(Records from a collection)

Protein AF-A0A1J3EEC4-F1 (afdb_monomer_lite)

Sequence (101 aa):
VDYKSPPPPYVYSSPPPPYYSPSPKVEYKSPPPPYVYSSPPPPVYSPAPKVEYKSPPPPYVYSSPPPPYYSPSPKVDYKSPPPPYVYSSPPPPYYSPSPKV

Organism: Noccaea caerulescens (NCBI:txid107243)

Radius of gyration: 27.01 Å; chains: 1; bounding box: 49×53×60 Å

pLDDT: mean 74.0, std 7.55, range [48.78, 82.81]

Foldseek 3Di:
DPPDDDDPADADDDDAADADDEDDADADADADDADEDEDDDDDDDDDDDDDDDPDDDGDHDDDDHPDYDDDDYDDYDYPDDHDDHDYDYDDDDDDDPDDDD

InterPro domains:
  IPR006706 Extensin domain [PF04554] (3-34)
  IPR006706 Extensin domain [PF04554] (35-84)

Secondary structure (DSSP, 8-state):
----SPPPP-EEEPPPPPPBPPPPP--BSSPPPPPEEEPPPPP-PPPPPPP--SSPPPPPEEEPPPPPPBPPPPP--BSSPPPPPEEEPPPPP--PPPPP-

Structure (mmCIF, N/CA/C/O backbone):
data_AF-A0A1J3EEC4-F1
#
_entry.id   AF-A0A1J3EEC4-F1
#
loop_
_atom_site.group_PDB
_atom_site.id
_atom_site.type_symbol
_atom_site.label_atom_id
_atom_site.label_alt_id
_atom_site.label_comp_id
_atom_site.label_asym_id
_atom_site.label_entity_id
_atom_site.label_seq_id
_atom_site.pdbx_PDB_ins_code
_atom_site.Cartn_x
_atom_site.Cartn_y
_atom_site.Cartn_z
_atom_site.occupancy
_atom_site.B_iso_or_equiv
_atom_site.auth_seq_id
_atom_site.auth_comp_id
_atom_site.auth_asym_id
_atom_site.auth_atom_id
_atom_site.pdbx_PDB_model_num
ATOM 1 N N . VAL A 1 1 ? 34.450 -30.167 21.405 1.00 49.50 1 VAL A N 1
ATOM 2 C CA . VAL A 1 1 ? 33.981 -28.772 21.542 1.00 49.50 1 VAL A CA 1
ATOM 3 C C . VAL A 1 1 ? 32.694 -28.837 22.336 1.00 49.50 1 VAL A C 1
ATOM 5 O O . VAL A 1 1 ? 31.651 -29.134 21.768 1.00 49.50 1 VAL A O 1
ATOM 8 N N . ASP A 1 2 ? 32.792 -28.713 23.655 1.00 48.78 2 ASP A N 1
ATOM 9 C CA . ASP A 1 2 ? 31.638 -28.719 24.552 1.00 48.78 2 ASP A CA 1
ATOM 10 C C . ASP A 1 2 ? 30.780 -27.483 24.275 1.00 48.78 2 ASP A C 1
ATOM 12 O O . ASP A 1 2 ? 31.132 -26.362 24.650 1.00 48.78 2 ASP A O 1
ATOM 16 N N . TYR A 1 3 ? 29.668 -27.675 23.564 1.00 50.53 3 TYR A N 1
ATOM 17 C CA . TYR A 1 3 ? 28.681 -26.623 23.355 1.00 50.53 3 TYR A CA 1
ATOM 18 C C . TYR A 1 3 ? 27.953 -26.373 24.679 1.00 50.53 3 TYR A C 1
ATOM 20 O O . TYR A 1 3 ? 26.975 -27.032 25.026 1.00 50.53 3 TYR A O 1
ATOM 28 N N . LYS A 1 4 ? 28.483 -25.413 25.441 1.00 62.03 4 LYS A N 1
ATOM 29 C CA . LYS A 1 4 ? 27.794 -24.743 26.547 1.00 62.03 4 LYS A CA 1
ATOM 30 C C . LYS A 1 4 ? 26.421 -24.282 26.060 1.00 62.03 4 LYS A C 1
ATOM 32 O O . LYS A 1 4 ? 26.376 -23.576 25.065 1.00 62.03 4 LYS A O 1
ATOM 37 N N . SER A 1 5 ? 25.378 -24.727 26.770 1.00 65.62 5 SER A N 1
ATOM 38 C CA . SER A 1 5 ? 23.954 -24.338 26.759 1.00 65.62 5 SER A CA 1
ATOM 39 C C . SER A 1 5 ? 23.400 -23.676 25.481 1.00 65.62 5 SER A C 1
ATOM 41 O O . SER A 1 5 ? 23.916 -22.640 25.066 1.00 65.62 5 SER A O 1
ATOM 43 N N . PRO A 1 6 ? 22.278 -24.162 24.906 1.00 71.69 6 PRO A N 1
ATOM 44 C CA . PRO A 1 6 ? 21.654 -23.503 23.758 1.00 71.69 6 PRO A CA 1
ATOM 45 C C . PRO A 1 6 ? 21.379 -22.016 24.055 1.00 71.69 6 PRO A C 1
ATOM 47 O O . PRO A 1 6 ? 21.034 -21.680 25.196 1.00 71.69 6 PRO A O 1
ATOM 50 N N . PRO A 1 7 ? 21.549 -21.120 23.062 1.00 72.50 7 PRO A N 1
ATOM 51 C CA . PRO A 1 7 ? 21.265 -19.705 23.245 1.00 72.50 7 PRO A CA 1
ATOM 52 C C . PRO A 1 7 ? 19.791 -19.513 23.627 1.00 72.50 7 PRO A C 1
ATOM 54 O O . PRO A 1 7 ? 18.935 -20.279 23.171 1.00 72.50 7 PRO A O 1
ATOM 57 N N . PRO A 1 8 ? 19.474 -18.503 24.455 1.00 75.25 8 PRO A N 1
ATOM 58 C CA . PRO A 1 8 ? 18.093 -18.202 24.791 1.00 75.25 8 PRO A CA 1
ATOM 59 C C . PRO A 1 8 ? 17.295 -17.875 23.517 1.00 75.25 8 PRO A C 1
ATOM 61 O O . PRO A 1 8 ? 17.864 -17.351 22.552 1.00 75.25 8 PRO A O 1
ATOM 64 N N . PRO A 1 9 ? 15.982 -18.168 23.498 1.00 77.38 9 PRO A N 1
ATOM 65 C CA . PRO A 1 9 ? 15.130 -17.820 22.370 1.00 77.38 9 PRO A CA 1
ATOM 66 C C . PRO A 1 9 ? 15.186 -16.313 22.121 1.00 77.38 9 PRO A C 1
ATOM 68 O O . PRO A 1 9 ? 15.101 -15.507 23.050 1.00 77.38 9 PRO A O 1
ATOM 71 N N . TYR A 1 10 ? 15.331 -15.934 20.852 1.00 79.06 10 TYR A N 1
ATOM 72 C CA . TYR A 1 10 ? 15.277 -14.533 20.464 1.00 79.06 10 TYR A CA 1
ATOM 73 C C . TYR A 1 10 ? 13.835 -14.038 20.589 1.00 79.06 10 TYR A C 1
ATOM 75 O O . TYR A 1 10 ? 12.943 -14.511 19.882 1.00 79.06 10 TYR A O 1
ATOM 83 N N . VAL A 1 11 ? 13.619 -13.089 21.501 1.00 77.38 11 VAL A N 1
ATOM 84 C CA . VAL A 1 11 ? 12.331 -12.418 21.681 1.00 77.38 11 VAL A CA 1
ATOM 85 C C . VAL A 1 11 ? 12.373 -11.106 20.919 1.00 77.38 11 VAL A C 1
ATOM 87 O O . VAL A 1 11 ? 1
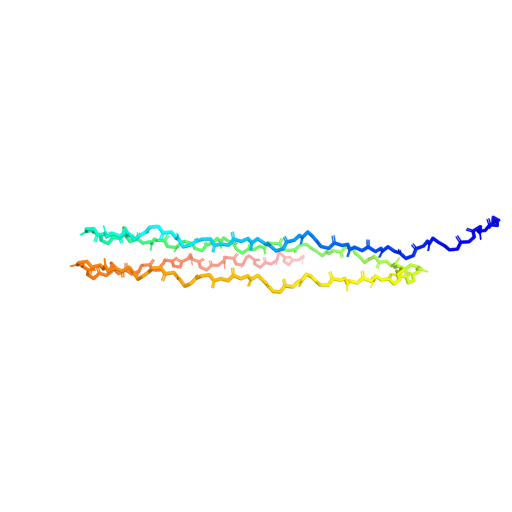3.144 -10.205 21.252 1.00 77.38 11 VAL A O 1
ATOM 90 N N . TYR A 1 12 ? 11.533 -11.002 19.896 1.00 80.94 12 TYR A N 1
ATOM 91 C CA . TYR A 1 12 ? 11.360 -9.767 19.151 1.00 80.94 12 TYR A CA 1
ATOM 92 C C . TYR A 1 12 ? 10.124 -9.026 19.652 1.00 80.94 12 TYR A C 1
ATOM 94 O O . TYR A 1 12 ? 8.992 -9.479 19.465 1.00 80.94 12 TYR A O 1
ATOM 102 N N . SER A 1 13 ? 10.350 -7.870 20.270 1.00 76.62 13 SER A N 1
ATOM 103 C CA . SER A 1 13 ? 9.287 -6.931 20.617 1.00 76.62 13 SER A CA 1
ATOM 104 C C . SER A 1 13 ? 9.128 -5.924 19.488 1.00 76.62 13 SER A C 1
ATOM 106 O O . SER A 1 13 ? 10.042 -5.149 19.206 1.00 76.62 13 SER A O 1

### Exercise
All lines above starting at the one with "ATOM 73 C C" and ending at the one with "ATOM 94 O O", inclusive, are to be printed again exactly, with the pictures left out.

### Answer to the problem
ATOM 73 C C . TYR A 1 10 ? 13.835 -14.038 20.589 1.00 79.06 10 TYR A C 1
ATOM 75 O O . TYR A 1 10 ? 12.943 -14.511 19.882 1.00 79.06 10 TYR A O 1
ATOM 83 N N . VAL A 1 11 ? 13.619 -13.089 21.501 1.00 77.38 11 VAL A N 1
ATOM 84 C CA . VAL A 1 11 ? 12.331 -12.418 21.681 1.00 77.38 11 VAL A CA 1
ATOM 85 C C . VAL A 1 11 ? 12.373 -11.106 20.919 1.00 77.38 11 VAL A C 1
ATOM 87 O O . VAL A 1 11 ? 1
3.144 -10.205 21.252 1.00 77.38 11 VAL A O 1
ATOM 90 N N . TYR A 1 12 ? 11.533 -11.002 19.896 1.00 80.94 12 TYR A N 1
ATOM 91 C CA . TYR A 1 12 ? 11.360 -9.767 19.151 1.00 80.94 12 TYR A CA 1
ATOM 92 C C . TYR A 1 12 ? 10.124 -9.026 19.652 1.00 80.94 12 TYR A C 1
ATOM 94 O O . TYR A 1 12 ? 8.992 -9.479 19.465 1.00 80.94 12 TYR A O 1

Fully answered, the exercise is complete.